В лазарете уже появились первые пациенты — с жёлтой лихорадкой и кровавым поносом. Человек десять. Нездоровый болотистый климат и обилие малярийных комаров способствовали распространению первой из этих болезней. А кровавый понос, или, говоря языком медицины, дизентерия, возник от употребления сырой воды из водоёмов, кишащих бактериями.

Распоряжался здесь корпусной лекарь Синьяк, считавшийся опытным военным хирургом. Крепкий, мускулистый, с огромными кулаками-кувалдами, он внешне напоминал скорее бойца или мясника. Ему помогали два подлекаря, учившиеся прежде на медицинском факультете. Но постигать премудрости медицинской науки и слушать лекции профессоров в университете этим двум парням, как видно, надоело. Они мечтали отправиться в дальнее плавание, повидать белый свет, экзотические южные страны. А тут представилась возможность завербоваться в Экспедиционный корпус. Поскольку кое-какие крохи профессиональных знаний они всё же вынесли из университета, их определили в подлекари к доктору Синьяку. Корпусной лекарь держал своих помощников в чёрном теле, был строг и требователен с ними, заставляя выполнять обязанности санитаров и прислуги. Бывало, и покрикивал на них. И старался учить парней полезной практике госпитального врачевания: пускать кровь, делать перевязки, промывание желудка.

Беньовский посетил лазарет в сопровождении отца Огюста. Палата уже успела пропахнуть специфическими больничными запахами лекарств, потом немытых тел и ещё какой-то кислятиной. Больные встретили его настороженными угрюмыми взглядами, на вопросы отвечали неохотно. Пожелтевший, с худым, заросшим щетиной лицом солдат бился в приступе лихорадки и тяжело стонал. Его сосед, только что перенёсший приступ, бросил Беньовскому слова, злые, колючие:

— Пришли, ваша милость... полюбоваться на нас, значит.

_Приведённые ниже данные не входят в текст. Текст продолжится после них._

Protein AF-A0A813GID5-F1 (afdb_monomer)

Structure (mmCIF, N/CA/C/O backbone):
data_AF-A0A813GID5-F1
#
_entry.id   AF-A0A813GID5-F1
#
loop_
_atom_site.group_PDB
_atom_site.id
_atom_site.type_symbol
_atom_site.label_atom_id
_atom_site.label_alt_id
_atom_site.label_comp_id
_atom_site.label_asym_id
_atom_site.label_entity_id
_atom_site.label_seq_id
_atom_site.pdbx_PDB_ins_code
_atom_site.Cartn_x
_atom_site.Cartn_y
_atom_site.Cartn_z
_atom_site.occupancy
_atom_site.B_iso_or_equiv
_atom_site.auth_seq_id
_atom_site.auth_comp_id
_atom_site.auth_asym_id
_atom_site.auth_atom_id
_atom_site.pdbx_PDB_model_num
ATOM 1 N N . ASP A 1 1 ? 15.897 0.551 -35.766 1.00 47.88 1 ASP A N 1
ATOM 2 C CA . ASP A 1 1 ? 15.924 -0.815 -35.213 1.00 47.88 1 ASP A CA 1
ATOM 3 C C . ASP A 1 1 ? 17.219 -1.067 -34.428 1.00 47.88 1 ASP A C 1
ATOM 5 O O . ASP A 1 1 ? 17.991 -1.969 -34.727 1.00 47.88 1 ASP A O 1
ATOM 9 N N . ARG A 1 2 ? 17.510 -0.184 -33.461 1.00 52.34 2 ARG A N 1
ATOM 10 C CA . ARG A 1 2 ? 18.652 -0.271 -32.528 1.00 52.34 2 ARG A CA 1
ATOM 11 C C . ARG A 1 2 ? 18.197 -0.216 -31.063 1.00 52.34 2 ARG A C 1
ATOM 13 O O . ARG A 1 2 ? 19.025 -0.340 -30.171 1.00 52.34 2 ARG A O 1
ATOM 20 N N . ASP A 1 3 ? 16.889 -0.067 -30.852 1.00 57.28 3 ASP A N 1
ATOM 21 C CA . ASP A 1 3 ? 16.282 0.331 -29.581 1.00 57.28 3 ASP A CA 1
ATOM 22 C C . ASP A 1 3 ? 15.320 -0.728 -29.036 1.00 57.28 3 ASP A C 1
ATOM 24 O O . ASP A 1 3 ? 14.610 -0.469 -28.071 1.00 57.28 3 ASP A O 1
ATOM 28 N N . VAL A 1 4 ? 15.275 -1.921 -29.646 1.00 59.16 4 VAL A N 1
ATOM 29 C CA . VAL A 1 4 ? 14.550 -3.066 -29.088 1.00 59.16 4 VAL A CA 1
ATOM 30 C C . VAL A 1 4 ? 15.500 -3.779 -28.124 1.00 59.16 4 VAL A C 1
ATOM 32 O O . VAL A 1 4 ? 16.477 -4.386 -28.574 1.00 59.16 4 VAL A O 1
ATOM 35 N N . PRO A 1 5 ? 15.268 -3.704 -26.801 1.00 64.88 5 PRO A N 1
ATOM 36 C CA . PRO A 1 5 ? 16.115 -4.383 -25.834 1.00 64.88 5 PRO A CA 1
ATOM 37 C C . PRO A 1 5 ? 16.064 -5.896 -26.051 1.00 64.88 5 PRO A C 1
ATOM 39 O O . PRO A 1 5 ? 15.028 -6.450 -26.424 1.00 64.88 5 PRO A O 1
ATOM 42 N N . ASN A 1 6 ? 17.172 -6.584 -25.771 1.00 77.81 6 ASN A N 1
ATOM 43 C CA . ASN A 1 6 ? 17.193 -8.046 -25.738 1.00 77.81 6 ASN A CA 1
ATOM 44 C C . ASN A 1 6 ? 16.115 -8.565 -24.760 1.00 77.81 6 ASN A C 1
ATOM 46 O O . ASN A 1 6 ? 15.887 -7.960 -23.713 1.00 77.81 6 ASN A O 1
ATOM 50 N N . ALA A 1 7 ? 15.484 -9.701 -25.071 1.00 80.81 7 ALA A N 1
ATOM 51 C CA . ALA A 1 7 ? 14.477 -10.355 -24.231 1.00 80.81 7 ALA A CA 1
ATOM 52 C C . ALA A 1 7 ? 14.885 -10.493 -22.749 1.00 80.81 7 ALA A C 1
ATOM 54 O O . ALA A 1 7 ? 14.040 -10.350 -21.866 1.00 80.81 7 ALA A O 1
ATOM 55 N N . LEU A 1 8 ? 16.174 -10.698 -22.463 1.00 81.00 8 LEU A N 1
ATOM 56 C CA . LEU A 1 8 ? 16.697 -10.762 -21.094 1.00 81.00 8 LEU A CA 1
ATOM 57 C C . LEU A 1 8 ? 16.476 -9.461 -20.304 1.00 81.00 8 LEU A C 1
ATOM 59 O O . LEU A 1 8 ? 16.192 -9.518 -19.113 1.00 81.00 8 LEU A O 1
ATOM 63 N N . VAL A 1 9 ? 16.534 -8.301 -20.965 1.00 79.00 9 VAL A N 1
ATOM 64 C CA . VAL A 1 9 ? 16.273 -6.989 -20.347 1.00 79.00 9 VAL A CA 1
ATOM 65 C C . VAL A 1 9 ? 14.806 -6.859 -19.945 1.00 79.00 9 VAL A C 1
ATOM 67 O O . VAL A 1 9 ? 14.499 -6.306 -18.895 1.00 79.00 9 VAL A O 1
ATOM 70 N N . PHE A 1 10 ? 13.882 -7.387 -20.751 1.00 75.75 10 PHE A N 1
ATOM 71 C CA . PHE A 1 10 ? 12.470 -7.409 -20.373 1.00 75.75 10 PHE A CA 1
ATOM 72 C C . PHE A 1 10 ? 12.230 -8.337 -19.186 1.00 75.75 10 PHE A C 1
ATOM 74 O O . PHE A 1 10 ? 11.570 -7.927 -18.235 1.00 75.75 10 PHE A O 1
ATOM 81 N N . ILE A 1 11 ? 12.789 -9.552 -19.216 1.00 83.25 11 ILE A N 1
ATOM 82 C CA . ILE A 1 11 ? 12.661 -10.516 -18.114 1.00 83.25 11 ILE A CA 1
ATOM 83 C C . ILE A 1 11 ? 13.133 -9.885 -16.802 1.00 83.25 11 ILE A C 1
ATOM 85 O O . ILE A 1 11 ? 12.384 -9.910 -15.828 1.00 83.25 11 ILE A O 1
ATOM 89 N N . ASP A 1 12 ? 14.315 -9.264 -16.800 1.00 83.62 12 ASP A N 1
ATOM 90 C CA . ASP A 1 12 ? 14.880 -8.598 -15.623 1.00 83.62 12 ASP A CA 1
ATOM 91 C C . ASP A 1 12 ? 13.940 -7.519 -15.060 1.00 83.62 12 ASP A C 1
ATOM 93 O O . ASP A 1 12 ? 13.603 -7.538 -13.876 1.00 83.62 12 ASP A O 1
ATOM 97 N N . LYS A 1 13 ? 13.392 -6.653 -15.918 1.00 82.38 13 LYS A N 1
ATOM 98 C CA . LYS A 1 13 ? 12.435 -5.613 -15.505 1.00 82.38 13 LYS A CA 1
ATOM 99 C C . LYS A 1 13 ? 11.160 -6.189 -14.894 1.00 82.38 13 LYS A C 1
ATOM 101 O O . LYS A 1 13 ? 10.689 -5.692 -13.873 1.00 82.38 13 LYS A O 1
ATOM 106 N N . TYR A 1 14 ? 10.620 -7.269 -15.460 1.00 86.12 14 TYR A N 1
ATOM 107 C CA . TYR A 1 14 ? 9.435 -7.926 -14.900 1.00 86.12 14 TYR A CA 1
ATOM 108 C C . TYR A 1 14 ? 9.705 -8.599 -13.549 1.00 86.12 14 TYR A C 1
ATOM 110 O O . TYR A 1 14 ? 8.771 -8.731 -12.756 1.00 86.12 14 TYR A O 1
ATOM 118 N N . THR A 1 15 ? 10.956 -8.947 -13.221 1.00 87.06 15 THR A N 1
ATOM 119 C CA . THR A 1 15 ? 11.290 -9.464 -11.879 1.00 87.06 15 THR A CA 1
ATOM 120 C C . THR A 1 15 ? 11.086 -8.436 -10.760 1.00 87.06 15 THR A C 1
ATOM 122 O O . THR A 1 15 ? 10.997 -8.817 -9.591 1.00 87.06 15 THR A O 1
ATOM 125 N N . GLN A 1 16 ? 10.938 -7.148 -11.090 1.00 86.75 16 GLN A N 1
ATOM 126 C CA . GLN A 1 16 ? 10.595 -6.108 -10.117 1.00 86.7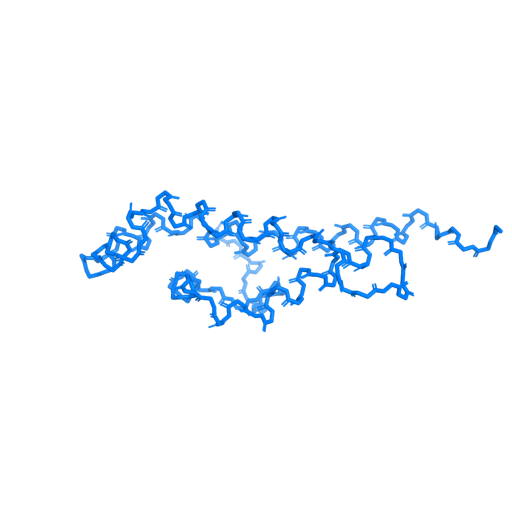5 16 GLN A CA 1
ATOM 127 C C . GLN A 1 16 ? 9.117 -6.146 -9.704 1.00 86.75 16 GLN A C 1
ATOM 129 O O . GLN A 1 16 ? 8.784 -5.744 -8.591 1.00 86.75 16 GLN A O 1
ATOM 134 N N . VAL A 1 17 ? 8.222 -6.670 -10.550 1.00 89.75 17 VAL A N 1
ATOM 135 C CA . VAL A 1 17 ? 6.777 -6.697 -10.264 1.00 89.75 17 VAL A CA 1
ATOM 136 C C . VAL A 1 17 ? 6.460 -7.502 -8.993 1.00 89.75 17 VAL A C 1
ATOM 138 O O . VAL A 1 17 ? 5.771 -6.963 -8.126 1.00 89.75 17 VAL A O 1
ATOM 141 N N . PRO A 1 18 ? 6.990 -8.728 -8.789 1.00 90.06 18 PRO A N 1
ATOM 142 C CA . PRO A 1 18 ? 6.818 -9.446 -7.525 1.00 90.06 18 PRO A CA 1
ATOM 143 C C . PRO A 1 18 ? 7.348 -8.681 -6.309 1.00 90.06 18 PRO A C 1
ATOM 145 O O . PRO A 1 18 ? 6.716 -8.707 -5.258 1.00 90.06 18 PRO A O 1
ATOM 148 N N . ARG A 1 19 ? 8.476 -7.967 -6.440 1.00 89.25 19 ARG A N 1
ATOM 149 C CA . ARG A 1 19 ? 9.043 -7.175 -5.333 1.00 89.25 19 ARG A CA 1
ATOM 150 C C . ARG A 1 19 ? 8.108 -6.047 -4.902 1.00 89.25 19 ARG A C 1
ATOM 152 O O . ARG A 1 19 ? 7.973 -5.790 -3.718 1.00 89.25 19 ARG A O 1
ATOM 159 N N . ILE A 1 20 ? 7.410 -5.432 -5.851 1.00 91.44 20 ILE A N 1
ATOM 160 C CA . ILE A 1 20 ? 6.423 -4.380 -5.583 1.00 91.44 20 ILE A CA 1
ATOM 161 C C . ILE A 1 20 ? 5.127 -4.962 -5.000 1.00 91.44 20 ILE A C 1
ATOM 163 O O . ILE A 1 20 ? 4.577 -4.428 -4.037 1.00 91.44 20 ILE A O 1
ATOM 167 N N . LEU A 1 21 ? 4.622 -6.056 -5.578 1.00 92.25 21 LEU A N 1
ATOM 168 C CA . LEU A 1 21 ? 3.327 -6.619 -5.193 1.00 92.25 21 LEU A CA 1
ATOM 169 C C . LEU A 1 21 ? 3.375 -7.379 -3.863 1.00 92.25 21 LEU A C 1
ATOM 171 O O . LEU A 1 21 ? 2.414 -7.296 -3.101 1.00 92.25 21 LEU A O 1
ATOM 175 N N . ASN A 1 22 ? 4.469 -8.079 -3.547 1.00 92.94 22 ASN A N 1
ATOM 176 C CA . ASN A 1 22 ? 4.549 -8.916 -2.345 1.00 92.94 22 ASN A CA 1
ATOM 177 C C . ASN A 1 22 ? 4.314 -8.125 -1.041 1.00 92.94 22 ASN A C 1
ATOM 179 O O . ASN A 1 22 ? 3.493 -8.559 -0.233 1.00 92.94 22 ASN A O 1
ATOM 183 N N . PRO A 1 23 ? 4.934 -6.952 -0.807 1.00 92.88 23 PRO A N 1
ATOM 184 C CA . PRO A 1 23 ? 4.676 -6.157 0.397 1.00 92.88 23 PRO A CA 1
ATOM 185 C C . PRO A 1 23 ? 3.239 -5.633 0.490 1.00 92.88 23 PRO A C 1
ATOM 187 O O . PRO A 1 23 ? 2.693 -5.511 1.592 1.00 92.88 23 PRO A O 1
ATOM 190 N N . LEU A 1 24 ? 2.603 -5.353 -0.653 1.00 94.19 24 LEU A N 1
ATOM 191 C CA . LEU A 1 24 ? 1.200 -4.947 -0.698 1.00 94.19 24 LEU A CA 1
ATOM 192 C C . LEU A 1 24 ? 0.272 -6.118 -0.352 1.00 94.19 24 LEU A C 1
ATOM 194 O O . LEU A 1 24 ? -0.623 -5.955 0.474 1.00 94.19 24 LEU A O 1
ATOM 198 N N . VAL A 1 25 ? 0.514 -7.301 -0.925 1.00 95.00 25 VAL A N 1
ATOM 199 C CA . VAL A 1 25 ? -0.231 -8.531 -0.606 1.00 95.00 25 VAL A CA 1
ATOM 200 C C . VAL A 1 25 ? -0.079 -8.874 0.875 1.00 95.00 25 VAL A C 1
ATOM 202 O O . VAL A 1 25 ? -1.081 -9.006 1.568 1.00 95.00 25 VAL A O 1
ATOM 205 N N . ASN A 1 26 ? 1.150 -8.871 1.399 1.00 94.56 26 ASN A N 1
ATOM 206 C CA . ASN A 1 26 ? 1.422 -9.109 2.820 1.00 94.56 26 ASN A CA 1
ATOM 207 C C . ASN A 1 26 ? 0.685 -8.120 3.734 1.00 94.56 26 ASN A C 1
ATOM 209 O O . ASN A 1 26 ? 0.217 -8.495 4.807 1.00 94.56 26 ASN A O 1
ATOM 213 N N . THR A 1 27 ? 0.573 -6.856 3.318 1.00 95.31 27 THR A N 1
ATOM 214 C CA . THR A 1 27 ? -0.223 -5.858 4.042 1.00 95.31 27 THR A CA 1
ATOM 215 C C . THR A 1 27 ? -1.691 -6.268 4.061 1.00 95.31 27 THR A C 1
ATOM 217 O O . THR A 1 27 ? -2.274 -6.382 5.134 1.00 95.31 27 THR A O 1
ATOM 220 N N . LEU A 1 28 ? -2.279 -6.551 2.898 1.00 96.88 28 LEU A N 1
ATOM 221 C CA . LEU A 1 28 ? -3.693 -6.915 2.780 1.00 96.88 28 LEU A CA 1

Завезли нас в это проклятое место, гнилое болото. На прокорм комарью, всякой нечисти. Передохнем все...

Больной умолк. Говорить ему было трудно.

— На всё Божья воля, дети мои, — елейно произнёс отец Огюст и перекрестился.

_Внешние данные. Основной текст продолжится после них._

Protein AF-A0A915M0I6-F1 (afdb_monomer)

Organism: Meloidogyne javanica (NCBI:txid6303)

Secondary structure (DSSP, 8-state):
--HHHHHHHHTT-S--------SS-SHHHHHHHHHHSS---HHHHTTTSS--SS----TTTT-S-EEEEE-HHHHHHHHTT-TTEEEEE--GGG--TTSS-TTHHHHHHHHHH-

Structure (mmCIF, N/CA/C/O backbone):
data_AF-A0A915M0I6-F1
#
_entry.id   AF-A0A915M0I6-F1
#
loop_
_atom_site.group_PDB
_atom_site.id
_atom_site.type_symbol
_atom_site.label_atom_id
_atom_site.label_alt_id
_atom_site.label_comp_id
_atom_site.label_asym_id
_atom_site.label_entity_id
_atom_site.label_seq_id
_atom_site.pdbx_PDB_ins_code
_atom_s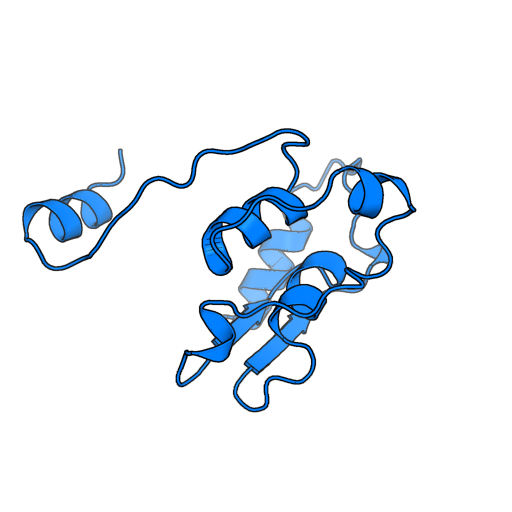ite.Cartn_x
_atom_site.Cartn_y
_atom_site.Cartn_z
_atom_site.occupancy
_atom_site.B_iso_or_equiv
_atom_site.auth_seq_id
_atom_site.auth_comp_id
_atom_site.auth_asym_id
_atom_site.auth_atom_id
_atom_site.pdbx_PDB_model_num
ATOM 1 N N . MET A 1 1 ? 14.176 9.626 15.972 1.00 60.72 1 MET A N 1
ATOM 2 C CA . MET A 1 1 ? 12.890 9.392 16.674 1.00 60.72 1 MET A CA 1
ATOM 3 C C . MET A 1 1 ? 11.872 10.388 16.149 1.00 60.72 1 MET A C 1
ATOM 5 O O . MET A 1 1 ? 12.291 11.492 15.832 1.00 60.72 1 MET A O 1
ATOM 9 N N . SER A 1 2 ? 10.596 10.005 16.027 1.00 85.62 2 SER A N 1
ATOM 10 C CA . SER A 1 2 ? 9.510 10.833 15.471 1.00 85.62 2 SER A CA 1
ATOM 11 C C . SER A 1 2 ? 8.637 11.414 16.602 1.00 85.62 2 SER A C 1
ATOM 13 O O . SER A 1 2 ? 7.710 10.740 17.053 1.00 85.62 2 SER A O 1
ATOM 15 N N . PRO A 1 3 ? 8.922 12.625 17.130 1.00 92.00 3 PRO A N 1
ATOM 16 C CA . PRO A 1 3 ? 8.304 13.112 18.371 1.00 92.00 3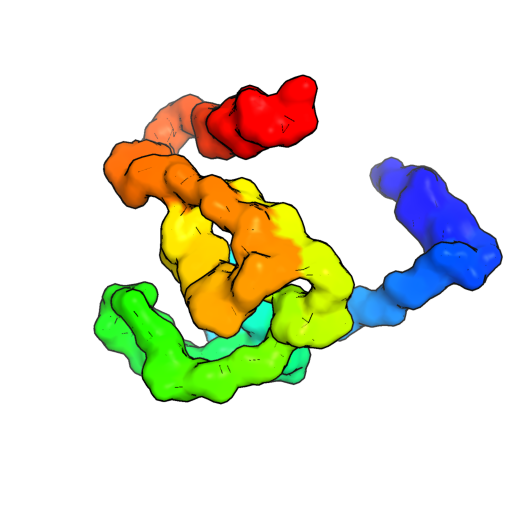 PRO A CA 1
ATOM 17 C C . PRO A 1 3 ? 6.804 13.375 18.225 1.00 92.00 3 PRO A C 1
ATOM 19 O O . PRO A 1 3 ? 6.037 13.168 19.162 1.00 92.00 3 PRO A O 1
ATOM 22 N N . TYR A 1 4 ? 6.383 13.803 17.033 1.00 93.62 4 TYR A N 1
ATOM 23 C CA . TYR A 1 4 ? 4.984 14.082 16.737 1.00 93.62 4 TYR A CA 1
ATOM 24 C C . TYR A 1 4 ? 4.123 12.816 16.821 1.00 93.62 4 TYR A C 1
ATOM 26 O O . TYR A 1 4 ? 3.133 12.807 17.550 1.00 93.62 4 TYR A O 1
ATOM 34 N N . ILE A 1 5 ? 4.541 11.726 16.167 1.00 92.31 5 ILE A N 1
ATOM 35 C CA . ILE A 1 5 ? 3.805 10.452 16.193 1.00 92.31 5 ILE A CA 1
ATOM 36 C C . ILE A 1 5 ? 3.691 9.918 17.626 1.00 92.31 5 ILE A C 1
ATOM 38 O O . ILE A 1 5 ? 2.597 9.557 18.054 1.00 92.31 5 ILE A O 1
ATOM 42 N N . HIS A 1 6 ? 4.782 9.939 18.400 1.00 92.25 6 HIS A N 1
ATOM 43 C CA . HIS A 1 6 ? 4.740 9.513 19.803 1.00 92.25 6 HIS A CA 1
ATOM 44 C C . HIS A 1 6 ? 3.770 10.359 20.634 1.00 92.25 6 HIS A C 1
ATOM 46 O O . HIS A 1 6 ? 2.971 9.801 21.375 1.00 92.25 6 HIS A O 1
ATOM 52 N N . SER A 1 7 ? 3.742 11.683 20.444 1.00 95.81 7 SER A N 1
ATOM 53 C CA . SER A 1 7 ? 2.794 12.547 21.161 1.00 95.81 7 SER A CA 1
ATOM 54 C C . SER A 1 7 ? 1.320 12.229 20.865 1.00 95.81 7 SER A C 1
ATOM 56 O O . SER A 1 7 ? 0.467 12.402 21.737 1.00 95.81 7 SER A O 1
ATOM 58 N N . LEU A 1 8 ? 1.008 11.747 19.655 1.00 95.62 8 LEU A N 1
ATOM 59 C CA . LEU A 1 8 ? -0.342 11.317 19.287 1.00 95.62 8 LEU A CA 1
ATOM 60 C C . LEU A 1 8 ? -0.713 9.996 19.972 1.00 95.62 8 LEU A C 1
ATOM 62 O O . LEU A 1 8 ? -1.833 9.865 20.469 1.00 95.62 8 LEU A O 1
ATOM 66 N N . ILE A 1 9 ? 0.231 9.052 20.023 1.00 93.94 9 ILE A N 1
ATOM 67 C CA . ILE A 1 9 ? 0.067 7.751 20.683 1.00 93.94 9 ILE A CA 1
ATOM 68 C C . ILE A 1 9 ? -0.078 7.939 22.200 1.00 93.94 9 ILE A C 1
ATOM 70 O O . ILE A 1 9 ? -1.091 7.541 22.774 1.00 93.94 9 ILE A O 1
ATOM 74 N N . ASP A 1 10 ? 0.882 8.614 22.839 1.00 94.62 10 ASP A N 1
ATOM 75 C CA . ASP A 1 10 ? 0.918 8.831 24.292 1.00 94.62 10 ASP A CA 1
ATOM 76 C C . ASP A 1 10 ? -0.276 9.673 24.768 1.00 94.62 10 ASP A C 1
ATOM 78 O O . ASP A 1 10 ? -0.818 9.466 25.854 1.00 94.62 10 ASP A O 1
ATOM 82 N N . GLY A 1 11 ? -0.727 10.609 23.928 1.00 95.88 11 GLY A N 1
ATOM 83 C CA . GLY A 1 11 ? -1.899 11.440 24.180 1.00 95.88 11 GLY A CA 1
ATOM 84 C C . GLY A 1 11 ? -3.243 10.746 23.944 1.00 95.88 11 GLY A C 1
ATOM 85 O O . GLY A 1 11 ? -4.269 11.412 24.076 1.00 95.88 11 GLY A O 1
ATOM 86 N N . SER A 1 12 ? -3.264 9.459 23.565 1.00 93.62 12 SER A N 1
ATOM 87 C CA . SER A 1 12 ? -4.482 8.721 23.177 1.00 93.62 12 SER A CA 1
ATOM 88 C C . SER A 1 12 ? -5.299 9.424 22.078 1.00 93.62 12 SER A C 1
ATOM 90 O O . SER A 1 12 ? -6.526 9.341 22.044 1.00 93.62 12 SER A O 1
ATOM 92 N N . LYS A 1 13 ? -4.616 10.149 21.181 1.00 95.31 13 LYS A N 1
ATOM 93 C CA . LYS A 1 13 ? -5.212 10.849 20.028 1.00 95.31 13 LYS A CA 1
ATOM 94 C C . LYS A 1 13 ? -5.101 10.050 18.729 1.00 95.31 13 LYS A C 1
ATOM 96 O O . LYS A 1 13 ? -5.582 10.507 17.697 1.00 95.31 13 LYS A O 1
ATOM 101 N N . ALA A 1 14 ? -4.459 8.887 18.775 1.00 91.31 14 ALA A N 1
ATOM 102 C CA . ALA A 1 14 ? -4.311 7.972 17.656 1.00 91.31 14 ALA A CA 1
ATOM 103 C C . ALA A 1 14 ? -4.526 6.524 18.112 1.00 91.31 14 ALA A C 1
ATOM 105 O O . ALA A 1 14 ? -4.268 6.175 19.265 1.00 91.31 14 ALA A O 1
ATOM 106 N N . VAL A 1 15 ? -4.966 5.685 17.177 1.00 88.00 15 VAL A N 1
ATOM 107 C CA . VAL A 1 15 ? -4.959 4.225 17.309 1.00 88.00 15 VAL A CA 1
ATOM 108 C C . VAL A 1 15 ? -3.737 3.705 16.562 1.00 88.00 15 VAL A C 1
ATOM 110 O O . VAL A 1 15 ? -3.393 4.225 15.502 1.00 88.00 15 VAL A O 1
ATOM 113 N N . TRP A 1 16 ? -3.071 2.697 17.114 1.00 89.12 16 TRP A N 1
ATOM 114 C CA . TRP A 1 16 ? -1.906 2.076 16.494 1.00 89.12 16 TRP A CA 1
ATOM 115 C C . TRP A 1 16 ? -1.979 0.556 16.622 1.00 89.12 16 TRP A C 1
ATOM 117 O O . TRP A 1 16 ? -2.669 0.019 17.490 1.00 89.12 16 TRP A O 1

— На Божью волю легко дурные дела сваливать, — прохрипел тот же солдат.

— Понимаю ваше отчаяние. Болезнь — не радость, — сочувственно сказал Беньовский. — Распоряжусь, чтобы улучшили ваше питание. Самых тяжёлых больных отправим на Маврикий. Там хороший старый госпиталь, здоровый климат. Да и доктор Синьяк сделает для вас всё возможное. Крепитесь, братцы.

Больной, бросивший Морису Августу злые упрёки, теперь помалкивал. Полковник вселил всё же какую-то надежду на добрый исход.

Беньовский с Синьяком вышли из помещения. Священник остался в палате с больными.

— Большое опасение внушают больные жёлтой лихорадкой, — сказал лекарь Беньовскому. — С кровавым поносом как-нибудь справимся. А вот лихорадка... Мы плохо представляем, как она, проклятая, протекает в тропических условиях. Наши лекарства малоэффективны.

— Придумайте что-нибудь, доктор. Вы же опытный эскулап.

— Не буду возражать насчёт опыта. Но впервые в моей практике такой случай. Согласен с вами, полковник, самых тяжёлых больных надо отправить на Маврикий.

— Сколько таких?

— Пятеро.

— При первой возможности отправим.

— Вот и хорошо. А место мы выбрали действительно гиблое. Кругом гнилые болота.

— Я уже думал об этом и нашёл выход.

— Какой же?

— Будем строить второй форт на некотором отдалении от Сен-Луи. Выберем здоровую возвышенную местность. И разделим корпус на два равных по численности гарнизона, чтобы они могли периодически сменять друг друга.